- Theatrical release poster
- Directed by: Ashok Tyagi
- Story by: Vijay Sirohi
- Produced by: Vijay Sirohi Diwaker Singhal
- Starring: Rajesh Khanna Gauri Kulkarni Aryan Vaid Aryeman Ramsay Raza Murad
- Cinematography: Akram Khan
- Edited by: Irfan Shaikh
- Music by: Hriju Roy Syyed Ahmed
- Production companies: Landcraft Vijay Sirohi Productions
- Distributed by: Manoj Nandwana of Jai Viratra Entertainment Limited
- Release date: 18 July 2014;
- Country: India
- Language: Hindi

= Riyasat (film) =

Riyasat is a 2014 Indian Hindi-language action film, starring Rajesh Khanna, Gauri Kulkarni, Aryan Vaid, Aryeman Ramsay and Raza Murad. It is Khanna's last film. The film was released on 18 July 2014, two years after his death.

==Cast==
- Rajesh Khanna as Saheb
- Gauri Kulkarni
- Aryeman Ramsay as Vijay
- Raza Murad as Minister
- Aryan Vaid as Shakti
- Vishwajeet Pradhan as Sandeep Marva

==Plot==
Riyasat is a story about Saheb who has established a kingdom. He is being considered the godfather for the people of city. Saheb become aware of some unsocial people entered into the city with no good intentions. There starts a war and Saheb protects his kingdom. But, this war ends up changing Saheb's life forever.

== Soundtrack ==

| No. | Title | Singer(s) | Length |
|---|---|---|---|
| 1. | "Saaja Hai" | Mohammed Salamat, Shivani Nigam |  |
| 2. | "Raat Ke Baara" | Reema Nathiniel |  |

==Production==
Riyasat is directed by Ashok Tyagi and it is jointly produced by Vijay Sirohi and Diwaker Singhal under Vijay Sirohi Productions. Riyasat has been shot in Mumbai, Delhi, Ghaziabad and Noida.

==Reception==

===Critical response===
Times of India rated the film 1.5/5. Renuka Vyavhare of TOI said that, "If you are planning to watch this film solely for Rajesh Khanna, don't". The film makes an unsuccessful attempt to make scene intense by playing loud music every time Rajesh Khanna appears on screen. Johnson Thomas of FreePressJournal said that the film is a desi wannabe of the Hollywood film The Godfather and, the narrative is hapless, very amateurishly executed.

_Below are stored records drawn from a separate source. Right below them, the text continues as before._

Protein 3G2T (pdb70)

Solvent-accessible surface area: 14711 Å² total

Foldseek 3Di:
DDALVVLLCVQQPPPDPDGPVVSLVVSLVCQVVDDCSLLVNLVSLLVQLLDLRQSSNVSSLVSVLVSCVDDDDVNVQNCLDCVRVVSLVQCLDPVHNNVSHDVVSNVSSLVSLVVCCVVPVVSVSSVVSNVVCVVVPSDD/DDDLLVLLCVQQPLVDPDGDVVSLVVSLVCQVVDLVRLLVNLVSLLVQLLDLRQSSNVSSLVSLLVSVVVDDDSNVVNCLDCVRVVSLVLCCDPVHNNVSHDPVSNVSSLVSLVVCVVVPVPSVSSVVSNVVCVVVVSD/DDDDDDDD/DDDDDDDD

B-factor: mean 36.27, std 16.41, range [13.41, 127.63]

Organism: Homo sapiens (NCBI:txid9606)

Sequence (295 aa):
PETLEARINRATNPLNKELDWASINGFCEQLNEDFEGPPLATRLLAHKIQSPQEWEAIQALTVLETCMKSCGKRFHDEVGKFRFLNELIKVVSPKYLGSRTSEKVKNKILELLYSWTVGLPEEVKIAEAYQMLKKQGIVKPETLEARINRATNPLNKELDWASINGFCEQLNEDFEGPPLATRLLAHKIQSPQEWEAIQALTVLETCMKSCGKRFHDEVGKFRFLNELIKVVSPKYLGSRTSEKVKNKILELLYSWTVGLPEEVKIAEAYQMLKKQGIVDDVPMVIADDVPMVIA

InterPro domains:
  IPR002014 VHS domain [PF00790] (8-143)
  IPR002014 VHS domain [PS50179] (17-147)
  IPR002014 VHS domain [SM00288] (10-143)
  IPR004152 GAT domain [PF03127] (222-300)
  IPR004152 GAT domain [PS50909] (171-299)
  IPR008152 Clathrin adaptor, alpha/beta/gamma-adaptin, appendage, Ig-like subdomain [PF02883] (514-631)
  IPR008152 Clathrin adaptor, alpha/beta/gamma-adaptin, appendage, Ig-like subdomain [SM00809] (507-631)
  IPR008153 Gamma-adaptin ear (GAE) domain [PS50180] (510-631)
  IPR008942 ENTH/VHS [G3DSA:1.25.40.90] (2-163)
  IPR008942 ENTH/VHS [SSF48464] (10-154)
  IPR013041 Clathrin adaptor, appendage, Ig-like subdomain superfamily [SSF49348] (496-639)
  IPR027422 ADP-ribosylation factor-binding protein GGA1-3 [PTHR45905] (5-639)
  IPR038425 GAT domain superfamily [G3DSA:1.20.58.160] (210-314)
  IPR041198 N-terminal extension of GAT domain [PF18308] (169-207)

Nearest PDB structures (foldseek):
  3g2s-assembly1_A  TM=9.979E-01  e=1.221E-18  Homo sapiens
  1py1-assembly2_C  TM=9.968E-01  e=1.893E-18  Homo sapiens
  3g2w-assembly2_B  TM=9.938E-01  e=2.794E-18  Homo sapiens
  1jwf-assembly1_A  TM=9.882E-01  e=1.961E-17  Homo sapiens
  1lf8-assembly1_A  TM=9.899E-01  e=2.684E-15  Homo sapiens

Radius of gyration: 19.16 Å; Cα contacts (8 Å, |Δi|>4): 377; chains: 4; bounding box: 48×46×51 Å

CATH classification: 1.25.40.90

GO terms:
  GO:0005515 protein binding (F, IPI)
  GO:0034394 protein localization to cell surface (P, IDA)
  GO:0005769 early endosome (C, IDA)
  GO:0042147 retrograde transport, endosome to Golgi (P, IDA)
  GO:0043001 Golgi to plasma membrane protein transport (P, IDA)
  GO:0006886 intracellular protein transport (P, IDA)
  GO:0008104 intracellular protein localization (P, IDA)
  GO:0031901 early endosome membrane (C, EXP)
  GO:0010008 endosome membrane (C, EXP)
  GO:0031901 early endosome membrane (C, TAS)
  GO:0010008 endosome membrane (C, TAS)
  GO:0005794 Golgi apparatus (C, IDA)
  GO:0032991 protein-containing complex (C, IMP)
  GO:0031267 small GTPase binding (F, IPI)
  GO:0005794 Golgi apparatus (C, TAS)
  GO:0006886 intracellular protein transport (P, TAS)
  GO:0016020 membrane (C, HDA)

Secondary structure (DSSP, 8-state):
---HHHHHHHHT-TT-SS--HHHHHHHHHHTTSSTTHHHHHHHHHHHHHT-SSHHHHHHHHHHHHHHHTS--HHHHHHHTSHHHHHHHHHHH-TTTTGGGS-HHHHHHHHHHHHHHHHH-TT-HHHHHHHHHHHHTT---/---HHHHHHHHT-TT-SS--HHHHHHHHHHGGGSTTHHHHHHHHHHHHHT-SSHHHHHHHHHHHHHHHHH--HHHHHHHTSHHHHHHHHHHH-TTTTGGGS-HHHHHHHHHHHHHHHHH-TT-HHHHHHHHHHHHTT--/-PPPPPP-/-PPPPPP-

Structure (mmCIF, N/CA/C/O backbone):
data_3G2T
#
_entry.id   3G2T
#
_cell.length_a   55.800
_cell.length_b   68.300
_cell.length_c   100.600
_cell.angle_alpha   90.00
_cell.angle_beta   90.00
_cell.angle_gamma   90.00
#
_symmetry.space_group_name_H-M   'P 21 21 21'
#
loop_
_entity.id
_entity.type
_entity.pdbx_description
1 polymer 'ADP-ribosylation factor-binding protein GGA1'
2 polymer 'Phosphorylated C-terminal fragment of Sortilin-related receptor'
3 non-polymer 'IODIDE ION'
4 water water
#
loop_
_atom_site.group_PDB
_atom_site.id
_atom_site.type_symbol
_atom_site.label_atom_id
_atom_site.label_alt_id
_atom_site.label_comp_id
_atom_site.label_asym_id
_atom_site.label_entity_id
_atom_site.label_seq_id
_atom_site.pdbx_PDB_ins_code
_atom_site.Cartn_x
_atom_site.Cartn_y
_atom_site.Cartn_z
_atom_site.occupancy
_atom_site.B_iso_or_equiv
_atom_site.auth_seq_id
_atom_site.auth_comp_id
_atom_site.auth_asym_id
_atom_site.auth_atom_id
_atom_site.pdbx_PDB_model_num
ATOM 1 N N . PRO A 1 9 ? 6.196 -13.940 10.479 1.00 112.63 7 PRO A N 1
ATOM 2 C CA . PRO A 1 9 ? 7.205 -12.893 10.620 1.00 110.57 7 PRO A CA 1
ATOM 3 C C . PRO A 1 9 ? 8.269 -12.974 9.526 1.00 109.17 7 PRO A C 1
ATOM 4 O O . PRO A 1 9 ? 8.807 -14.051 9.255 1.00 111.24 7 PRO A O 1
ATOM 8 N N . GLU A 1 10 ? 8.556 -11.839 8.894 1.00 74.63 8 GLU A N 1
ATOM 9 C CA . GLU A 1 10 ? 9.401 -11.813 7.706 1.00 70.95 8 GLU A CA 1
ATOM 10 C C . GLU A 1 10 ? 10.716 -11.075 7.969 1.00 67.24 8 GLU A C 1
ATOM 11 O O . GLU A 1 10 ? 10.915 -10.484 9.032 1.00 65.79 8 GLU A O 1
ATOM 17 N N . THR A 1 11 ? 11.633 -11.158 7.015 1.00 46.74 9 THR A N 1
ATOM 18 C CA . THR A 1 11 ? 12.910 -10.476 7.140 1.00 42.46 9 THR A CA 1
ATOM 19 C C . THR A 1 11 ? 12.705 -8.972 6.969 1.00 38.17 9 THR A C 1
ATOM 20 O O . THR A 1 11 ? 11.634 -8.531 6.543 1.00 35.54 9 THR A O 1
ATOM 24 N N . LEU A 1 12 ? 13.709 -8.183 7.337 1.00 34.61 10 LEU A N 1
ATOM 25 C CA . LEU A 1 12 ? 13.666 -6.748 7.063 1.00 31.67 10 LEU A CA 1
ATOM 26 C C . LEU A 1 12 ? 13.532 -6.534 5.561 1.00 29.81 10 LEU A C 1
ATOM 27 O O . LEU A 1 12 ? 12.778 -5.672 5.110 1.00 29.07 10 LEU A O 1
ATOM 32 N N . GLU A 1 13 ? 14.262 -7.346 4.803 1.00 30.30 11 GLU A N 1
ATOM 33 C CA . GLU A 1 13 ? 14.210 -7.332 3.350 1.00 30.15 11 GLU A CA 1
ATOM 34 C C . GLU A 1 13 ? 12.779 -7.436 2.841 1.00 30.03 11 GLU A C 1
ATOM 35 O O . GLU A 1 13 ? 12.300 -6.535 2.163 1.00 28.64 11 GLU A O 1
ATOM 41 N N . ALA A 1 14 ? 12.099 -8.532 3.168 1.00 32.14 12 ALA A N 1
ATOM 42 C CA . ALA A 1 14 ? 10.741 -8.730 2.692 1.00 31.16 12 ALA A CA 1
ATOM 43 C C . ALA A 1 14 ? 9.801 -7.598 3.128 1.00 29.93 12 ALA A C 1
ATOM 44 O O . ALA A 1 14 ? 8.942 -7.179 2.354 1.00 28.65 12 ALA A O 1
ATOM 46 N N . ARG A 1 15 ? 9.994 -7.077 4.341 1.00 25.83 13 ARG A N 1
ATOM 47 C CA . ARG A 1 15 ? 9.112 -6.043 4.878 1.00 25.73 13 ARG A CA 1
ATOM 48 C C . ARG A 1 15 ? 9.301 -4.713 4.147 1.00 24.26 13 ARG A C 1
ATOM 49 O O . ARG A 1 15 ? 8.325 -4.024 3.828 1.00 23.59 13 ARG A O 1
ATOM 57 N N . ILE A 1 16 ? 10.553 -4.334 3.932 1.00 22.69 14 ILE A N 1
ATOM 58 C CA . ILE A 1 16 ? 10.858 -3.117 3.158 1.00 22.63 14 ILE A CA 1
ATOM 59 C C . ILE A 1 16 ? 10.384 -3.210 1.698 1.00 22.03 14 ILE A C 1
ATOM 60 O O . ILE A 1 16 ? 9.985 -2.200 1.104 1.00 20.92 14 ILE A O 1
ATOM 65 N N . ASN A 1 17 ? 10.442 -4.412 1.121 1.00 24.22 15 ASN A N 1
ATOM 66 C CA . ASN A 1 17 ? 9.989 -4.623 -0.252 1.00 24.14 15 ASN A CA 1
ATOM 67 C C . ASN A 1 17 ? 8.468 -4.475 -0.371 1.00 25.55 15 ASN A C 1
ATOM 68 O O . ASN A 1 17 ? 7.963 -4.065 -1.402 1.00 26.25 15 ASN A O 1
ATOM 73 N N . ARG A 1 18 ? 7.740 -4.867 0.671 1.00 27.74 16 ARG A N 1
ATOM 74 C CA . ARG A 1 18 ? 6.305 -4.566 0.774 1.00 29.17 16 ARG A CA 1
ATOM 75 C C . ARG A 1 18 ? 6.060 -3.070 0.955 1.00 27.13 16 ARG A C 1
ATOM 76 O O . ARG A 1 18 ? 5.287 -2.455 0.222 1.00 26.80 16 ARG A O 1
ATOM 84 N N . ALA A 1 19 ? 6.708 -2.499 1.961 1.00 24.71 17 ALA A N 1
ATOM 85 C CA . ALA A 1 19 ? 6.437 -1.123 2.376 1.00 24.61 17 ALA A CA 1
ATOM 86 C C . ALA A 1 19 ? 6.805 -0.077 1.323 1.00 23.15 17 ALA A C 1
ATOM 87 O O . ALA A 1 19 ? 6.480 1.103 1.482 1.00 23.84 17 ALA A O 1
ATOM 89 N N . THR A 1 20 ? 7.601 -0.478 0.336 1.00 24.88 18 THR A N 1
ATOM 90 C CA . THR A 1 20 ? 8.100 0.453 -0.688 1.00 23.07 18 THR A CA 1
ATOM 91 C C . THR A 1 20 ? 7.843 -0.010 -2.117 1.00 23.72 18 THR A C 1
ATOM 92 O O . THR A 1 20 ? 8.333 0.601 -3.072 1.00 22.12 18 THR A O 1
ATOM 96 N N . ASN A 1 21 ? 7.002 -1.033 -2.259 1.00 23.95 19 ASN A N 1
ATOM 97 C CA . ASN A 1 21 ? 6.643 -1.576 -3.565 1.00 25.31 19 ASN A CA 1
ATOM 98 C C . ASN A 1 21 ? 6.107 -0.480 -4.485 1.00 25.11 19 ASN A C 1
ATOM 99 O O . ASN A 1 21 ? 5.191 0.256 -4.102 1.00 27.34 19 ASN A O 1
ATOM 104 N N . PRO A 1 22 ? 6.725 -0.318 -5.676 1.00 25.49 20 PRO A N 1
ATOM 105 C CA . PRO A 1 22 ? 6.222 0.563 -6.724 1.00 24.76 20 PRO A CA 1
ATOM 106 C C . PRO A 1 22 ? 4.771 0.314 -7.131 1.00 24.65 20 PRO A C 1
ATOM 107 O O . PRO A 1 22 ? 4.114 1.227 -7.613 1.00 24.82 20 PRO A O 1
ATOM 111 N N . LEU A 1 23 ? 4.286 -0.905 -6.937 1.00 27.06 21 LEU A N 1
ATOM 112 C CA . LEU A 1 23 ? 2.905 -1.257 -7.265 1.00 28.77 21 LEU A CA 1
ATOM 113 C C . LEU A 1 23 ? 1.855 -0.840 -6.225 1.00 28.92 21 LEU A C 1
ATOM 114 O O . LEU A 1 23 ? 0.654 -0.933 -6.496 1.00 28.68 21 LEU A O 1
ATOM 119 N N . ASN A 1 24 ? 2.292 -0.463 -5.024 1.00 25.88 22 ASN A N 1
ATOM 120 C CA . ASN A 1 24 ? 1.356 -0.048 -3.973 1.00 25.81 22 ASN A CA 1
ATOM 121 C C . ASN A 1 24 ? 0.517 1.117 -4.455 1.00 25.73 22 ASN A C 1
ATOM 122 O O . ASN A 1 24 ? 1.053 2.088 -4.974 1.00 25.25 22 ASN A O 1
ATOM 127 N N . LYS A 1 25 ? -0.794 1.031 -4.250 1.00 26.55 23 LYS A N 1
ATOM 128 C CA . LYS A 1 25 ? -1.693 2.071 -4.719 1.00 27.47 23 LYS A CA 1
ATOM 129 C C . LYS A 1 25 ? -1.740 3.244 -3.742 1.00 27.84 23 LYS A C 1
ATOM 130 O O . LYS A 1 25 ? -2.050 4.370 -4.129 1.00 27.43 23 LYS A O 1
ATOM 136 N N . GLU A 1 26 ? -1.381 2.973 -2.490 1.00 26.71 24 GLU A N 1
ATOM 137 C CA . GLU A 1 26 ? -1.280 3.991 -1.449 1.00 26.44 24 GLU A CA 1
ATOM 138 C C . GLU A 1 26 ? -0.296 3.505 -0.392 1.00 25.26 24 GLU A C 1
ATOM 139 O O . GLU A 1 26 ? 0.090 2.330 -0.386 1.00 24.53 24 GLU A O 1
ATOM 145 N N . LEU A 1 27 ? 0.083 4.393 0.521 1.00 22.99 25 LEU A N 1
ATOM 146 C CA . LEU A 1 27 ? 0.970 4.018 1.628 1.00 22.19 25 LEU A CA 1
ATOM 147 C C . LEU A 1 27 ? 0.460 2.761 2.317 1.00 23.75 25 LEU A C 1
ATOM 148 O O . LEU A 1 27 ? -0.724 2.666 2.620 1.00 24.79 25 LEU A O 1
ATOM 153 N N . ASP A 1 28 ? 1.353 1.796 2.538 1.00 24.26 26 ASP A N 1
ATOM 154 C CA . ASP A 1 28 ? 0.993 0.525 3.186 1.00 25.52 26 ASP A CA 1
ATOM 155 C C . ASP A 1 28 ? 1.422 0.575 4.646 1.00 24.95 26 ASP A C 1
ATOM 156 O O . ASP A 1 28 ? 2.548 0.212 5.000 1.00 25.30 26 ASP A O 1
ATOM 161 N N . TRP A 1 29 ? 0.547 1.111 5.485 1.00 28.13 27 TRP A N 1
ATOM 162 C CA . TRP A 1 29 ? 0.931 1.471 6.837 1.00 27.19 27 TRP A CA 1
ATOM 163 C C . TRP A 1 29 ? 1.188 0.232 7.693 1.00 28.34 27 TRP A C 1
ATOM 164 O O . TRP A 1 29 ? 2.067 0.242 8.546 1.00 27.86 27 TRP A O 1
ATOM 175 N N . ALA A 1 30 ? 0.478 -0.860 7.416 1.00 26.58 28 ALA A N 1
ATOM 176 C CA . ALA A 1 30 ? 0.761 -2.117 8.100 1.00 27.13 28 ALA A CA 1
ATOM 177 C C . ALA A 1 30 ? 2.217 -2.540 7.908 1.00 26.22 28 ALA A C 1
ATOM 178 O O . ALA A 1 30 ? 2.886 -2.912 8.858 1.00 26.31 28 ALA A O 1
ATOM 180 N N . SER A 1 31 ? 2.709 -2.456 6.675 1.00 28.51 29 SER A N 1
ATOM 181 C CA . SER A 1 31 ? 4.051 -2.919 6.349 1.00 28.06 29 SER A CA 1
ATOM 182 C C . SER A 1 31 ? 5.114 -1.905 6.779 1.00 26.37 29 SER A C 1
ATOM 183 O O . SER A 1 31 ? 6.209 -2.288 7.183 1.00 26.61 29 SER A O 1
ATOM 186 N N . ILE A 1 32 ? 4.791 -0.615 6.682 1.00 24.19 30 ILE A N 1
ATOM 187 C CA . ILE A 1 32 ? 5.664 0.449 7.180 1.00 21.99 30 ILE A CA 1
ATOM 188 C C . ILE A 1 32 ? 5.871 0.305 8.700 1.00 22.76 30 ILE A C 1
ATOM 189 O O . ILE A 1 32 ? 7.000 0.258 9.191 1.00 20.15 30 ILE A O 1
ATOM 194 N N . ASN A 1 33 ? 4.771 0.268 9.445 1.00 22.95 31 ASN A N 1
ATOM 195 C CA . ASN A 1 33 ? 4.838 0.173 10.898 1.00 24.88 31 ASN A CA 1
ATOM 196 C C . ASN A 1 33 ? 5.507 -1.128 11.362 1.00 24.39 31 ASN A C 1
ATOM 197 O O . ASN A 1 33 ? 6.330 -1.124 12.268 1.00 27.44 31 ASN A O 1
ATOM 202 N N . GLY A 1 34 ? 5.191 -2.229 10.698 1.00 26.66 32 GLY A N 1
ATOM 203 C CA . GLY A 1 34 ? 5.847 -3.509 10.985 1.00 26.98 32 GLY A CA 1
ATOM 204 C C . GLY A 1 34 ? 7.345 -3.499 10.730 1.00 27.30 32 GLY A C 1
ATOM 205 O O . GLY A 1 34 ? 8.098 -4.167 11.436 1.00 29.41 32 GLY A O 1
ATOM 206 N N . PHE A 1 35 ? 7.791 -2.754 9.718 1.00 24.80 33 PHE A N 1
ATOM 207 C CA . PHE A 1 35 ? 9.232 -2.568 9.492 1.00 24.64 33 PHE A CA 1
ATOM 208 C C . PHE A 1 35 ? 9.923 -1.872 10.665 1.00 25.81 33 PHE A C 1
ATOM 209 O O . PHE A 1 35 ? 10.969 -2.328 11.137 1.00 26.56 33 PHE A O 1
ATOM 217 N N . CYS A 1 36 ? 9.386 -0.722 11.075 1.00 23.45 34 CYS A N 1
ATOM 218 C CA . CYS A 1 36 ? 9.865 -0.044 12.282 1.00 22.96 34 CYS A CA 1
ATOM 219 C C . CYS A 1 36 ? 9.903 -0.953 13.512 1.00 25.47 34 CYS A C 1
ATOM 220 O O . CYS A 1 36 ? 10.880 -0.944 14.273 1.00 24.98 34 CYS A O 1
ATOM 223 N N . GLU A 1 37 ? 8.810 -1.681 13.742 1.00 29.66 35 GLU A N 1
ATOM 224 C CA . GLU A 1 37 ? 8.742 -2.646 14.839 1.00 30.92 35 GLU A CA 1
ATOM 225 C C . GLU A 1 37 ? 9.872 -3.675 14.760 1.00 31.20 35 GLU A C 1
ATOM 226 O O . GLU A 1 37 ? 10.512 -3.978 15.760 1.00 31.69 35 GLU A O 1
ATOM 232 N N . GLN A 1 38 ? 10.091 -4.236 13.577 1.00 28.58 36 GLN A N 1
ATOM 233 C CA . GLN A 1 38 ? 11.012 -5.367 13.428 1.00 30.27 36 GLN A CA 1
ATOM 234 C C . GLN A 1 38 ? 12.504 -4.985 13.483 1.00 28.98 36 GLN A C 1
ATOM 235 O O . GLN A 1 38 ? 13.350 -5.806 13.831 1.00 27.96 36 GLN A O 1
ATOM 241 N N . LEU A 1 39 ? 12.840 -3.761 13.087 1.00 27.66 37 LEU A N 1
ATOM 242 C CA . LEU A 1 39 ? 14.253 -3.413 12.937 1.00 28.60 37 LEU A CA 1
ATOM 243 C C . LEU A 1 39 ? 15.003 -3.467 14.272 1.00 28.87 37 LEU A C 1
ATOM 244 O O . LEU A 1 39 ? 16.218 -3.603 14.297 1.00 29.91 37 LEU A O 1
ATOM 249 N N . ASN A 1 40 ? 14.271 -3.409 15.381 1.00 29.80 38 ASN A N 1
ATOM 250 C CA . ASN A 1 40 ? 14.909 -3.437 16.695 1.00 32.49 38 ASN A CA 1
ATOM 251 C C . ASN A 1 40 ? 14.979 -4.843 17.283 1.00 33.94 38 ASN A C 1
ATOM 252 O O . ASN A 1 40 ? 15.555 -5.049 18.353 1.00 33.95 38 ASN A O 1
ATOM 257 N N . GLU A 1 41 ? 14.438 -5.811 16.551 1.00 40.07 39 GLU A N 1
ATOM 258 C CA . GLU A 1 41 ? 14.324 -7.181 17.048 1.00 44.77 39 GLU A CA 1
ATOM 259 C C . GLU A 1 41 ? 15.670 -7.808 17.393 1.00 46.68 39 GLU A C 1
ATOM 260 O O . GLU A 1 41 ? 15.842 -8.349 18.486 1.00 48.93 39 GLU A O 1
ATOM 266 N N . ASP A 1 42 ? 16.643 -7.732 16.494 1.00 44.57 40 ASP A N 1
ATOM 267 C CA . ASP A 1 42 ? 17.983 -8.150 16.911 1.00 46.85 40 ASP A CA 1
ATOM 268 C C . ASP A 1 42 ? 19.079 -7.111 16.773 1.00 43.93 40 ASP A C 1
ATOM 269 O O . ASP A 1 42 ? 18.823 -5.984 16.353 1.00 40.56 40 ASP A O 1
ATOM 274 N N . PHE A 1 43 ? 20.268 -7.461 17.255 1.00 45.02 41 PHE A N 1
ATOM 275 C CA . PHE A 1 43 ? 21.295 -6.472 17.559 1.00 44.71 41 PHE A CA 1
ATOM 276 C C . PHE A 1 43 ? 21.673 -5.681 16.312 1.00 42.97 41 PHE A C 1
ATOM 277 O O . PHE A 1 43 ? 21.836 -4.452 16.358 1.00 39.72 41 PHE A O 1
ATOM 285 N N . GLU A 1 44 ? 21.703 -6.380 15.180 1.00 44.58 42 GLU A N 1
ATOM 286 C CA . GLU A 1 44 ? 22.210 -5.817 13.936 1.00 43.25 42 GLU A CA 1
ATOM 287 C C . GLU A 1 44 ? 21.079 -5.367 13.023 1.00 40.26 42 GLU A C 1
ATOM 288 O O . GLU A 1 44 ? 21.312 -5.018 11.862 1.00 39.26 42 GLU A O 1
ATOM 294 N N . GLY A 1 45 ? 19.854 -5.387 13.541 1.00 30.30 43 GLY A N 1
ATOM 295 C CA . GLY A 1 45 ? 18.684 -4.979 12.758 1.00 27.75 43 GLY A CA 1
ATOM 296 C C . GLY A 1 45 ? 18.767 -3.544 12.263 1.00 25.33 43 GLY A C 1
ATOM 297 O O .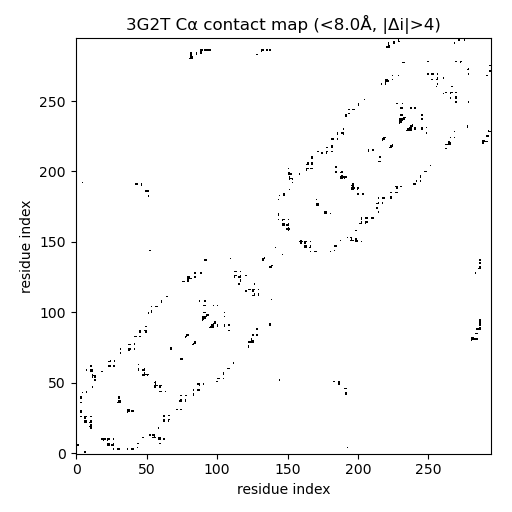 GLY A 1 45 ? 18.591 -3.281 11.077 1.00 24.75 43 GLY A O 1
ATOM 298 N N . PRO A 1 46 ? 19.010 -2.594 13.181 1.00 27.57 44 PRO A N 1
ATOM 299 C CA . PRO A 1 46 ? 19.024 -1.175 12.829 1.00 24.91 44 PRO A CA 1
ATOM 300 C C . PRO A 1 46 ? 20.019 -0.789 11.722 1.00 25.78 44 PRO A C 1
ATOM 301 O O . PRO A 1 46 ? 19.666 0.008 10.847 1.00 24.00 44 PRO A O 1
ATOM 305 N N . PRO A 1 47 ? 21.282 -1.265 11.809 1.00 27.50 45 PRO A N 1
ATOM 306 C CA . PRO A 1 47 ? 22.237 -1.021 10.720 1.00 27.22 45 PRO A CA 1
ATOM 307 C C . PRO A 1 47 ? 21.804 -1.630 9.388 1.00 27.87 45 PRO A C 1
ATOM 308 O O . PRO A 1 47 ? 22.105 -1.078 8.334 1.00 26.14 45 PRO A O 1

Jyothi Venkatesh of the website Starblockbuster.com reviewed the film as lacking novelty. Rediff said that the Rajesh Khanna looks unwell in the movie and seems unable to deliver dialogues given to him. The website also speculate that the film was completed after Rajesh Khanna's death as there was found many repeated appearances of him and many dialogues of his shots delivered by some other person.